What you need to do :: What do the lines say from the start of the entries through the one containing "ATOM 50 C CA"? Repeat them exactly.

Provided entries ::
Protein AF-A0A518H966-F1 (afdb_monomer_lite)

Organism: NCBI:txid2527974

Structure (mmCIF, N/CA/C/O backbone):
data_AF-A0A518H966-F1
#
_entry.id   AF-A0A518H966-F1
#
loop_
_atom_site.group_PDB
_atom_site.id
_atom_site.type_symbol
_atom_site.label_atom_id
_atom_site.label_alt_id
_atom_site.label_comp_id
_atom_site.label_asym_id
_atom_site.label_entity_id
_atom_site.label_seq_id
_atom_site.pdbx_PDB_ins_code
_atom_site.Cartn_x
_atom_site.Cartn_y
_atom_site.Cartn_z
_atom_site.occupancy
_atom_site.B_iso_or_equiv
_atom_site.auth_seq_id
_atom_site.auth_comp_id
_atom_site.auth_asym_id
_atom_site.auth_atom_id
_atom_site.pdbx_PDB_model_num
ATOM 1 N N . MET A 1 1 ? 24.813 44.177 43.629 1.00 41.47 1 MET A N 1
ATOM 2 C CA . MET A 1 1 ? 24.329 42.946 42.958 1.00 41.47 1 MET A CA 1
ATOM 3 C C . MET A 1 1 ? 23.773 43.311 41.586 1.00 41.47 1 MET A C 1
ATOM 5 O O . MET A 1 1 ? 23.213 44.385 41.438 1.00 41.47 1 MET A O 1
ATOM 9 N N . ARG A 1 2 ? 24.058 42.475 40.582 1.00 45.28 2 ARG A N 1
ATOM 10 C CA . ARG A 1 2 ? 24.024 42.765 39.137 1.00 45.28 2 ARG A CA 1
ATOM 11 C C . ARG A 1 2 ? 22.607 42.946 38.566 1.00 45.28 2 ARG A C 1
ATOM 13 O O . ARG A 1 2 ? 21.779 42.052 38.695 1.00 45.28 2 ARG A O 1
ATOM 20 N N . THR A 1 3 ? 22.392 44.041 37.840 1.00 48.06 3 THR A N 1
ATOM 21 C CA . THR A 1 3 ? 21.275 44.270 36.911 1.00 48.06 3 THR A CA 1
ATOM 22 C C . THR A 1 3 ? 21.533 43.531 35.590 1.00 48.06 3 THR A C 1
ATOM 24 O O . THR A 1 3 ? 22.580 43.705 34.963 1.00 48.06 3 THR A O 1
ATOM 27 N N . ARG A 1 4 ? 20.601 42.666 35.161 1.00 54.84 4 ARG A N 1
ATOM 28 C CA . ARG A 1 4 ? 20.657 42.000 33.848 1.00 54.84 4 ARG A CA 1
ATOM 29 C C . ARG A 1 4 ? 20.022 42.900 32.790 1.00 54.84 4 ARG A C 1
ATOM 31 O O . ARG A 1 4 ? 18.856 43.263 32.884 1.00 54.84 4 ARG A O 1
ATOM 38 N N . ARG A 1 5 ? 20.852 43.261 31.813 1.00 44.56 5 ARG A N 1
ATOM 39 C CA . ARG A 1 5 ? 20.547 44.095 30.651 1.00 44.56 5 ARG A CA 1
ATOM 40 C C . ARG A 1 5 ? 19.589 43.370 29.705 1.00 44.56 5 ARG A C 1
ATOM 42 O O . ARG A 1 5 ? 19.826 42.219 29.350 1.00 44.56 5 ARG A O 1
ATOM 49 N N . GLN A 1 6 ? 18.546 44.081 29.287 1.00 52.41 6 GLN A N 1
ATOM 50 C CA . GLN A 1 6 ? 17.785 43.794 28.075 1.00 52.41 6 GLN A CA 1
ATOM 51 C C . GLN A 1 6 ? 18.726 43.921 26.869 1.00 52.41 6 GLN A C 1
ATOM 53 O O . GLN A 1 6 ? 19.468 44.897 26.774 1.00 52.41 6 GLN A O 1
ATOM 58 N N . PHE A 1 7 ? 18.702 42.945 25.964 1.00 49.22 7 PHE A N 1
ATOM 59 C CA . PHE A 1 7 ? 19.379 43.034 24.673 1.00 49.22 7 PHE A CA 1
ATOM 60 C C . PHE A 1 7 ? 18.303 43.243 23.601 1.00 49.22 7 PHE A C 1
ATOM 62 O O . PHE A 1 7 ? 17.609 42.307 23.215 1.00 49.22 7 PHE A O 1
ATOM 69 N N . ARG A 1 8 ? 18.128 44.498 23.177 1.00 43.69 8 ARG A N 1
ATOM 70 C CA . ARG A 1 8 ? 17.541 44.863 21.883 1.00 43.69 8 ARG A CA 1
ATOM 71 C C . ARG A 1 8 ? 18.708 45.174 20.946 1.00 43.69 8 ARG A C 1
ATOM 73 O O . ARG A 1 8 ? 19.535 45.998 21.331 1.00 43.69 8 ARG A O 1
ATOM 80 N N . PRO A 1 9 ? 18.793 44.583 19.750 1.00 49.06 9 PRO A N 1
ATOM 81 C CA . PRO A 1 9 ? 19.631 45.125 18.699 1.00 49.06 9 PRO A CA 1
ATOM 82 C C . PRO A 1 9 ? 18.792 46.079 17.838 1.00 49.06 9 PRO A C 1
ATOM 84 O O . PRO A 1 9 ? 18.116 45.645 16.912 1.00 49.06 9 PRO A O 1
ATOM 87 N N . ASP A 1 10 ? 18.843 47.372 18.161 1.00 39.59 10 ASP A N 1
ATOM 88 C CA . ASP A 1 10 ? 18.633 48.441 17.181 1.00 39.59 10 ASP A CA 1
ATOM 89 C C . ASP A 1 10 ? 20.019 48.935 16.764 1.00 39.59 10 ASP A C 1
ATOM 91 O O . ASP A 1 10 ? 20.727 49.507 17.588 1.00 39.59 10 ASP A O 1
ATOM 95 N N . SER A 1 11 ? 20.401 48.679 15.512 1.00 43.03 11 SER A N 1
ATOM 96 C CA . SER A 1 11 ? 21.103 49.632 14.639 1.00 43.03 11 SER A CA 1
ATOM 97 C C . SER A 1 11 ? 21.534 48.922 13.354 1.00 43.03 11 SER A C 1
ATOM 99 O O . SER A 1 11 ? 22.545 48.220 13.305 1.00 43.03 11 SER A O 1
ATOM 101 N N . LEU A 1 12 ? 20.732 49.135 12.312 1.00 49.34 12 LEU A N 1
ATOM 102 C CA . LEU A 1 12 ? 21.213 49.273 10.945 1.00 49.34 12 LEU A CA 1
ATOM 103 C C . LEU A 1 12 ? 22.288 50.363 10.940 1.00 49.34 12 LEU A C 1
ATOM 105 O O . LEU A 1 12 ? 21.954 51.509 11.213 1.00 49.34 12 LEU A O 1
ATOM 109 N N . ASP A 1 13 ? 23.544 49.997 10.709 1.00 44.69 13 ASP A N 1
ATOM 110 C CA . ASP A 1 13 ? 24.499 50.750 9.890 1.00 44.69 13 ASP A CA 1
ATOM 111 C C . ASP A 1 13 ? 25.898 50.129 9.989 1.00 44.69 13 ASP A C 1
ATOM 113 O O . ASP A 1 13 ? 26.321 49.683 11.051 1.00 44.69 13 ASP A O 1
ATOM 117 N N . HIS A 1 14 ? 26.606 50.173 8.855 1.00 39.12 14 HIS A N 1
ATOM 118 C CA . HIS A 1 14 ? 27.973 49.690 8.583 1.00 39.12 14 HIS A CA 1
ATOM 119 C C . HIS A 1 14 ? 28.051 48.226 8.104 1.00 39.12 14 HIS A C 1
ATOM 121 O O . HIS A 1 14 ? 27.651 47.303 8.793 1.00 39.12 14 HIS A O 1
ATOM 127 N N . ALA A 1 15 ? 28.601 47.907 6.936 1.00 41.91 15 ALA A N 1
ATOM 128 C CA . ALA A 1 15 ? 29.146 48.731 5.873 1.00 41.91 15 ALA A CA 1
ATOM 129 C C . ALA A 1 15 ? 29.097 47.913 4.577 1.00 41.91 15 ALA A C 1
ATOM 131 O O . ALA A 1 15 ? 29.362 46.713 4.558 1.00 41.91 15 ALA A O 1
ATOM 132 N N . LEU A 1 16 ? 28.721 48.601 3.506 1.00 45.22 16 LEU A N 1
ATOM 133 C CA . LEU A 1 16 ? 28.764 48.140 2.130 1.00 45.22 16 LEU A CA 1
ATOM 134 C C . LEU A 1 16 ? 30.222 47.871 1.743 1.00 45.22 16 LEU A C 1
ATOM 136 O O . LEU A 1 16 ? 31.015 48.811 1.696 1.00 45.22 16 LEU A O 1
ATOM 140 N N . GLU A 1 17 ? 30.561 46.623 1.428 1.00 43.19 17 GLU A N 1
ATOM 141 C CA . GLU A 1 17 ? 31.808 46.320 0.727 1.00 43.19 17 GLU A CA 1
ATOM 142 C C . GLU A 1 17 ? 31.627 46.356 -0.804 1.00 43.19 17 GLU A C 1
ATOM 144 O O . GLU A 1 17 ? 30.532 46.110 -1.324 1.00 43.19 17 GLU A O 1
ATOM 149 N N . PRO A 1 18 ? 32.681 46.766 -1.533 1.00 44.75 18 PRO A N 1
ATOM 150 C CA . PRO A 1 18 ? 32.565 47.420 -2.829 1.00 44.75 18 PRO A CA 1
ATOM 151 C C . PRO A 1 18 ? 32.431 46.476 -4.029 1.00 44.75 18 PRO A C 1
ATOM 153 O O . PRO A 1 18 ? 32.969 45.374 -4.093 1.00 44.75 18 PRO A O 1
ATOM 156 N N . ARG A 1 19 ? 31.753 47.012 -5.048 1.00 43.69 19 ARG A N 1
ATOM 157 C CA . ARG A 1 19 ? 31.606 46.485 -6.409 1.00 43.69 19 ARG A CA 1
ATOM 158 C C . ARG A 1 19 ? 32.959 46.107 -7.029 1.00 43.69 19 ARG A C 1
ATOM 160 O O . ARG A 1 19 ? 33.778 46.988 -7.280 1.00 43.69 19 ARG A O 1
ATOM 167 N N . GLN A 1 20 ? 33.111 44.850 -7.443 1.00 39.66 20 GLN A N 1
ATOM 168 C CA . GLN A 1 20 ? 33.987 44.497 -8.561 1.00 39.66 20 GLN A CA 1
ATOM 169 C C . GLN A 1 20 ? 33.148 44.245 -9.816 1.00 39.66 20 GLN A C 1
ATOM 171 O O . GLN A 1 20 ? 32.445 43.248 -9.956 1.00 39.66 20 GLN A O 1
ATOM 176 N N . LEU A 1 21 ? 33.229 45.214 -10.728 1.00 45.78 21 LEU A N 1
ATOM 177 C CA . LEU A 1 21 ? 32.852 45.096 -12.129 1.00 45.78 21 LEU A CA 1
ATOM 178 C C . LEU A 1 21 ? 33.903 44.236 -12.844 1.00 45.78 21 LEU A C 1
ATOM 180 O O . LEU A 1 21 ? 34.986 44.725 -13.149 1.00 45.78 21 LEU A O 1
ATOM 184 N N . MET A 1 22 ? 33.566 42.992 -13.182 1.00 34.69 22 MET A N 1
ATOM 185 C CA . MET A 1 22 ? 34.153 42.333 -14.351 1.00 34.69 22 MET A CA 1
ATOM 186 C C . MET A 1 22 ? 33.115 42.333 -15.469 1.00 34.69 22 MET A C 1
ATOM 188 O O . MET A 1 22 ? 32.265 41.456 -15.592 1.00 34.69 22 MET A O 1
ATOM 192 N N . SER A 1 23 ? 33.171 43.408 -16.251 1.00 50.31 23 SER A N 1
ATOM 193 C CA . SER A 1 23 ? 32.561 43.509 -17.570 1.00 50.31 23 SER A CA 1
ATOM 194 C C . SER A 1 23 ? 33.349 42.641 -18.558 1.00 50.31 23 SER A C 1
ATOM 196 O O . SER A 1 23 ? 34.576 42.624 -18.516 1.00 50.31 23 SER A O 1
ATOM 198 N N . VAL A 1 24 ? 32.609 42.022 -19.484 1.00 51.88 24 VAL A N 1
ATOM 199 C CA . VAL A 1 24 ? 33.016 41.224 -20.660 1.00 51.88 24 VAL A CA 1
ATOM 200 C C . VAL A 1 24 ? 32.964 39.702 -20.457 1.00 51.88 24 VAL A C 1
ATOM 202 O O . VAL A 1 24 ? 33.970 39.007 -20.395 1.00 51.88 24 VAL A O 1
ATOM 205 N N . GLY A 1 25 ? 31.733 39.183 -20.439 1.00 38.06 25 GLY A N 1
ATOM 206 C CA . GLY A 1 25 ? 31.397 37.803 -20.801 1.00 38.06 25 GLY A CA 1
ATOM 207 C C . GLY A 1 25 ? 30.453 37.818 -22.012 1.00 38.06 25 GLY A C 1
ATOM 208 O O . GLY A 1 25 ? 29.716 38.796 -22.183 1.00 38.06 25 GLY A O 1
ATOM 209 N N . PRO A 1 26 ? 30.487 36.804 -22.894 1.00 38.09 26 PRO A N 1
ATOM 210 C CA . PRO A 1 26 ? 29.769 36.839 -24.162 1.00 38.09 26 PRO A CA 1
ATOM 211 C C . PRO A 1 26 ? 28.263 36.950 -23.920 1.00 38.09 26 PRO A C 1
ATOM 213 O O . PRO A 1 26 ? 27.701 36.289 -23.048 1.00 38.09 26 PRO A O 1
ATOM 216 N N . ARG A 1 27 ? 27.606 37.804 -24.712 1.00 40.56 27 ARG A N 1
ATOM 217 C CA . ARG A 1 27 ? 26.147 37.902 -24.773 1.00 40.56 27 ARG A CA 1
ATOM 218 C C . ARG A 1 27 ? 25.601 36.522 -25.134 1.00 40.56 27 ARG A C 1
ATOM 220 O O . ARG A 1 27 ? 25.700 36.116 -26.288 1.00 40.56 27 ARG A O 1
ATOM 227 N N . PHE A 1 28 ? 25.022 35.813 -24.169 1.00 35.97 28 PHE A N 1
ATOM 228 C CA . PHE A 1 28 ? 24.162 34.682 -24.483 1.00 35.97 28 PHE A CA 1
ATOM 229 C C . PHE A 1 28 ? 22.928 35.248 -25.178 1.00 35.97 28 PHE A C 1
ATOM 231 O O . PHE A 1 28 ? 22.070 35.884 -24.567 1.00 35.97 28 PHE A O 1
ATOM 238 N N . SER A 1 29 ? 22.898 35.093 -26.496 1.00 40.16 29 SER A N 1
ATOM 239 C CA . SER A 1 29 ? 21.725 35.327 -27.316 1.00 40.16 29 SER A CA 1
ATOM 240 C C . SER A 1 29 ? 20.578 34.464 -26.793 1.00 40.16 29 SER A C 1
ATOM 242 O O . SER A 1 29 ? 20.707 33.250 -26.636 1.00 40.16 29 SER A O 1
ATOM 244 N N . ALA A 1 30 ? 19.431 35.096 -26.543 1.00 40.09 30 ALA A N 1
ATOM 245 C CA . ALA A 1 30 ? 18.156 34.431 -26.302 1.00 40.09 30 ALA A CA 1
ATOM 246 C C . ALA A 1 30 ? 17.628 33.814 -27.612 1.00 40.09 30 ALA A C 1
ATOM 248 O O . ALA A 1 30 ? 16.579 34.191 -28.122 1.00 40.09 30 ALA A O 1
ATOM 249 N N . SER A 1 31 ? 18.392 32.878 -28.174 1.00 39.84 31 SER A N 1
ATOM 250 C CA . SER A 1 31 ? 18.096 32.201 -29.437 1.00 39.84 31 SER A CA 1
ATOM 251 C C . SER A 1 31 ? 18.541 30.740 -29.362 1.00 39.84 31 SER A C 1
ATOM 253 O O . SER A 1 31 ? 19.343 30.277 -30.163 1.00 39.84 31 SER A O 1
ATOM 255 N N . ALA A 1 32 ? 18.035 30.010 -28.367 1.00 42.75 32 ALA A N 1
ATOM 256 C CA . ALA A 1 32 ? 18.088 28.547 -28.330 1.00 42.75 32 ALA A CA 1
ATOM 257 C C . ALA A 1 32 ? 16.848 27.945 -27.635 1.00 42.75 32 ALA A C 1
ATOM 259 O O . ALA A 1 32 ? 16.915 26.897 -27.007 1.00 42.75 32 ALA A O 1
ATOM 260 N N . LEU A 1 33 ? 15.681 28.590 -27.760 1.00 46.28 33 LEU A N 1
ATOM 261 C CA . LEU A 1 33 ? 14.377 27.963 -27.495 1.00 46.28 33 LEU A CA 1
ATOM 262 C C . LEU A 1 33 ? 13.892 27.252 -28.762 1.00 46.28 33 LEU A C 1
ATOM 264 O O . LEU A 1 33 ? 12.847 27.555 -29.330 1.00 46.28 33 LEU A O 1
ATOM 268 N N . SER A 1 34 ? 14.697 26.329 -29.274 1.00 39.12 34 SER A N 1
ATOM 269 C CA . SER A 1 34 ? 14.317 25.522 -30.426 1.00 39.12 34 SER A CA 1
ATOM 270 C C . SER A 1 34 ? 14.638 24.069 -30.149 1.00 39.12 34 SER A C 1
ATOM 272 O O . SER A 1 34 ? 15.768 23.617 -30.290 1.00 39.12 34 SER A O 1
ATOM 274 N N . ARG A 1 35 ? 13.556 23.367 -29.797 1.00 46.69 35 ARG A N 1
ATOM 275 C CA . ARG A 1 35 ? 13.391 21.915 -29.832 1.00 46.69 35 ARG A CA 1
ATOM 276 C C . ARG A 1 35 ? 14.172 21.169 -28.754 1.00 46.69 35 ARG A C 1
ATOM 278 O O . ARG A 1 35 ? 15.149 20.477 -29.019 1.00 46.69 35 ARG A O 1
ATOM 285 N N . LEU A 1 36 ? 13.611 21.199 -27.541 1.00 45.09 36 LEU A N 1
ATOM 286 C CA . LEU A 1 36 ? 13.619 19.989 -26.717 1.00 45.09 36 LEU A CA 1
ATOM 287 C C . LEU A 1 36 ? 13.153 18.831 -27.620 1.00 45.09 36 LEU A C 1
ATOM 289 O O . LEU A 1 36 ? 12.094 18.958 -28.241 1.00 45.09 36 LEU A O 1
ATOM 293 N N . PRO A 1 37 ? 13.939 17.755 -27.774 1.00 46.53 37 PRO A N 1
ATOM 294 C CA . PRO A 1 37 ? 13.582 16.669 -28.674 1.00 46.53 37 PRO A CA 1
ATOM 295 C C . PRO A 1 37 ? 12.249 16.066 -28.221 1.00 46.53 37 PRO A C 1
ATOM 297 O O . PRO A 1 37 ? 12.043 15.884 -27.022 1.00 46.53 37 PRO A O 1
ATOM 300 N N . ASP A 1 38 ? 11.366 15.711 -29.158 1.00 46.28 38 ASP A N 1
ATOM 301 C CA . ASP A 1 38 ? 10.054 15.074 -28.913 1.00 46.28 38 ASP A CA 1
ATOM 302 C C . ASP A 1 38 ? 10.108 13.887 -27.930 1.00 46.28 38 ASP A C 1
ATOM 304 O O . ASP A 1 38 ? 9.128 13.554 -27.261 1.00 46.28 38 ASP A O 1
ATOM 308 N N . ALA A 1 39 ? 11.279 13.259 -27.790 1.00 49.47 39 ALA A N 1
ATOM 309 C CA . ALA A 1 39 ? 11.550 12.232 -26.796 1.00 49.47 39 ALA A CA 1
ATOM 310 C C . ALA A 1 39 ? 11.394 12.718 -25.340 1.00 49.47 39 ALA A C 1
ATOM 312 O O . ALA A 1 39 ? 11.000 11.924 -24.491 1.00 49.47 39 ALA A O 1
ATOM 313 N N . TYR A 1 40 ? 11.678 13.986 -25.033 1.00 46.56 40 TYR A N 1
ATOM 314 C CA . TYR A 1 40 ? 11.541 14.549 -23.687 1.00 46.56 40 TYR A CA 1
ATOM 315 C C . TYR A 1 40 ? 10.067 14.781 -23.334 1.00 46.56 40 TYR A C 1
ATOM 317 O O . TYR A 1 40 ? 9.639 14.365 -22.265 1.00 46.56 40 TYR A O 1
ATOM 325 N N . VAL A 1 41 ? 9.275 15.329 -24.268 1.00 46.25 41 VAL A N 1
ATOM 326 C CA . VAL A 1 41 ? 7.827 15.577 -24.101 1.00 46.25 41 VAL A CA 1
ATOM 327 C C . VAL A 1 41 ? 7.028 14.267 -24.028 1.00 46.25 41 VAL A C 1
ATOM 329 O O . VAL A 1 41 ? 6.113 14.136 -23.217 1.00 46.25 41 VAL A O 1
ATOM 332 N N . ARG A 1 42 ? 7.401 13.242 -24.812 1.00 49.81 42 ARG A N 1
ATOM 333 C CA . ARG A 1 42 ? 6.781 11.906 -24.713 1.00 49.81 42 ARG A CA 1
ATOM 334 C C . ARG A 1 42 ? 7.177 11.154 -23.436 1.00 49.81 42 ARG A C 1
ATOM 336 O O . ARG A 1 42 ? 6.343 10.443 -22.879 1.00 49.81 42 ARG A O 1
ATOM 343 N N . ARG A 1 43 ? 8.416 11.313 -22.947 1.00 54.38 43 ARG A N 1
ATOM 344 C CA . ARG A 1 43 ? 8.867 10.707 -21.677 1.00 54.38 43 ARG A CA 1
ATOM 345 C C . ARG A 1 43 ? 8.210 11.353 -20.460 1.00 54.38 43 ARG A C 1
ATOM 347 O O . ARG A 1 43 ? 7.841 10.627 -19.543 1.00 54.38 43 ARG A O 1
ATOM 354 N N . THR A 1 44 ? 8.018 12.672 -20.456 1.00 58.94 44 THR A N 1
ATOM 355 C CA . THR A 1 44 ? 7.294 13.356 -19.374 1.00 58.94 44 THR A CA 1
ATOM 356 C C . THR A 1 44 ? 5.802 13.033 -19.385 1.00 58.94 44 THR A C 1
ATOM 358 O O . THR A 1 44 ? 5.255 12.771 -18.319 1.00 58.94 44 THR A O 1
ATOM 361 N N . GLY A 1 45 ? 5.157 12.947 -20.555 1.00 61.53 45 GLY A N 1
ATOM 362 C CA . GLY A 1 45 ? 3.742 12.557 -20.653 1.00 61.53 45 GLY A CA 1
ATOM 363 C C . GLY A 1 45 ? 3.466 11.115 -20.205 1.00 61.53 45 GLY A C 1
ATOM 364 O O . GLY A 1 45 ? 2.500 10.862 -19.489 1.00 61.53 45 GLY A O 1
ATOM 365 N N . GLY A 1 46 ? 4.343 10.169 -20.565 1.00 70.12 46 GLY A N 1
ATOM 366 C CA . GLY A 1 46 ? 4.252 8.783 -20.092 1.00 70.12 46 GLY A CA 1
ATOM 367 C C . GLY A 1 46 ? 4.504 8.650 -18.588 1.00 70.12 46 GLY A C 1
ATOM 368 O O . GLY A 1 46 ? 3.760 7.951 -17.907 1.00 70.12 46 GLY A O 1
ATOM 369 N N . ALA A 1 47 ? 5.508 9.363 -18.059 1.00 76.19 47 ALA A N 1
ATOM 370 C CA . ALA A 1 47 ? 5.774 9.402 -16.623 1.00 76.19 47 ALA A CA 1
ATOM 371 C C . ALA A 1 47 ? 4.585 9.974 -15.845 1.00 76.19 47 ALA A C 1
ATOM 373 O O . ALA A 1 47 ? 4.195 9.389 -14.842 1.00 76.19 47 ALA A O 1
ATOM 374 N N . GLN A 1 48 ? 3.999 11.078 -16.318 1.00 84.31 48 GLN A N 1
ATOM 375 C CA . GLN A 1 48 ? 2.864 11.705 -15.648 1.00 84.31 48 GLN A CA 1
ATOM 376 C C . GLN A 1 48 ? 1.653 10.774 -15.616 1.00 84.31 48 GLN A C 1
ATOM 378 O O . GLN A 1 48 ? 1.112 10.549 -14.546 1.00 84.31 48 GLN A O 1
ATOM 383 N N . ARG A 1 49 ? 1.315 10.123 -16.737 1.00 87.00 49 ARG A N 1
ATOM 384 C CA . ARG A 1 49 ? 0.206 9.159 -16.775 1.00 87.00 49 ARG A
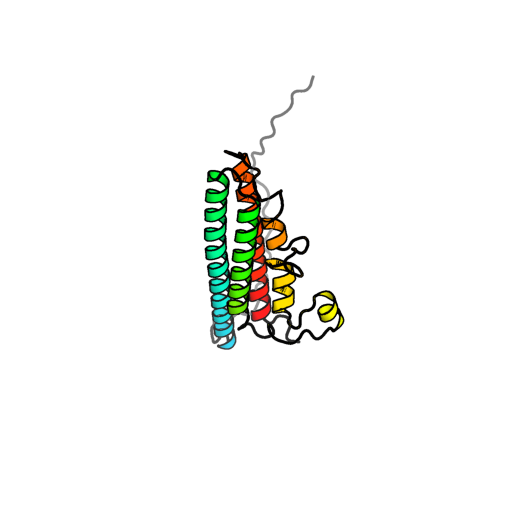 CA 1
ATOM 385 C C . ARG A 1 49 ? 0.382 8.008 -15.781 1.00 87.00 49 ARG A C 1
ATOM 387 O O . ARG A 1 49 ? -0.588 7.584 -15.168 1.00 87.00 49 ARG A O 1
ATOM 394 N N . ILE A 1 50 ? 1.602 7.488 -15.634 1.00 87.50 50 ILE A N 1
ATOM 395 C CA . ILE A 1 50 ? 1.885 6.430 -14.653 1.00 87.50 50 ILE A CA 1
ATOM 396 C C . ILE A 1 50 ? 1.728 6.966 -13.228 1.00 87.50 50 ILE A C 1
ATOM 398 O O . ILE A 1 50 ? 1.186 6.268 -12.380 1.00 87.50 50 ILE A O 1
ATOM 402 N N . VAL A 1 51 ? 2.189 8.191 -12.961 1.00 90.00 51 VAL A N 1
ATOM 403 C CA . VAL A 1 51 ? 2.000 8.843 -11.657 1.00 90.00 51 VAL A CA 1
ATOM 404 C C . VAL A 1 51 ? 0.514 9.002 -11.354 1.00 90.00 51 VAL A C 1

Answer below ::
Protein AF-A0A518H966-F1 (afdb_monomer_lite)

Organism: NCBI:txid2527974

Structure (mmCIF, N/CA/C/O backbone):
data_AF-A0A518H966-F1
#
_entry.id   AF-A0A518H966-F1
#
loop_
_atom_site.group_PDB
_atom_site.id
_atom_site.type_symbol
_atom_site.label_atom_id
_atom_site.label_alt_id
_atom_site.label_comp_id
_atom_site.label_asym_id
_atom_site.label_entity_id
_atom_site.label_seq_id
_atom_site.pdbx_PDB_ins_code
_atom_site.Cartn_x
_atom_site.Cartn_y
_atom_site.Cartn_z
_atom_site.occupancy
_atom_site.B_iso_or_equiv
_atom_site.auth_seq_id
_atom_site.auth_comp_id
_atom_site.auth_asym_id
_atom_site.auth_atom_id
_atom_site.pdbx_PDB_model_num
ATOM 1 N N . MET A 1 1 ? 24.813 44.177 43.629 1.00 41.47 1 MET A N 1
ATOM 2 C CA . MET A 1 1 ? 24.329 42.946 42.958 1.00 41.47 1 MET A CA 1
ATOM 3 C C . MET A 1 1 ? 23.773 43.311 41.586 1.00 41.47 1 MET A C 1
ATOM 5 O O . MET A 1 1 ? 23.213 44.385 41.438 1.00 41.47 1 MET A O 1
ATOM 9 N N . ARG A 1 2 ? 24.058 42.475 40.582 1.00 45.28 2 ARG A N 1
ATOM 10 C CA . ARG A 1 2 ? 24.024 42.765 39.137 1.00 45.28 2 ARG A CA 1
ATOM 11 C C . ARG A 1 2 ? 22.607 42.946 38.566 1.00 45.28 2 ARG A C 1
ATOM 13 O O . ARG A 1 2 ? 21.779 42.052 38.695 1.00 45.28 2 ARG A O 1
ATOM 20 N N . THR A 1 3 ? 22.392 44.041 37.840 1.00 48.06 3 THR A N 1
ATOM 21 C CA . THR A 1 3 ? 21.275 44.270 36.911 1.00 48.06 3 THR A CA 1
ATOM 22 C C . THR A 1 3 ? 21.533 43.531 35.590 1.00 48.06 3 THR A C 1
ATOM 24 O O . THR A 1 3 ? 22.580 43.705 34.963 1.00 48.06 3 THR A O 1
ATOM 27 N N . ARG A 1 4 ? 20.601 42.666 35.161 1.00 54.84 4 ARG A N 1
ATOM 28 C CA . ARG A 1 4 ? 20.657 42.000 33.848 1.00 54.84 4 ARG A CA 1
ATOM 29 C C . ARG A 1 4 ? 20.022 42.900 32.790 1.00 54.84 4 ARG A C 1
ATOM 31 O O . ARG A 1 4 ? 18.856 43.263 32.884 1.00 54.84 4 ARG A O 1
ATOM 38 N N . ARG A 1 5 ? 20.852 43.261 31.813 1.00 44.56 5 ARG A N 1
ATOM 39 C CA . ARG A 1 5 ? 20.547 44.095 30.651 1.00 44.56 5 ARG A CA 1
ATOM 40 C C . ARG A 1 5 ? 19.589 43.370 29.705 1.00 44.56 5 ARG A C 1
ATOM 42 O O . ARG A 1 5 ? 19.826 42.219 29.350 1.00 44.56 5 ARG A O 1
ATOM 49 N N . GLN A 1 6 ? 18.546 44.081 29.287 1.00 52.41 6 GLN A N 1
ATOM 50 C CA . GLN A 1 6 ? 17.785 43.794 28.075 1.00 52.41 6 GLN A CA 1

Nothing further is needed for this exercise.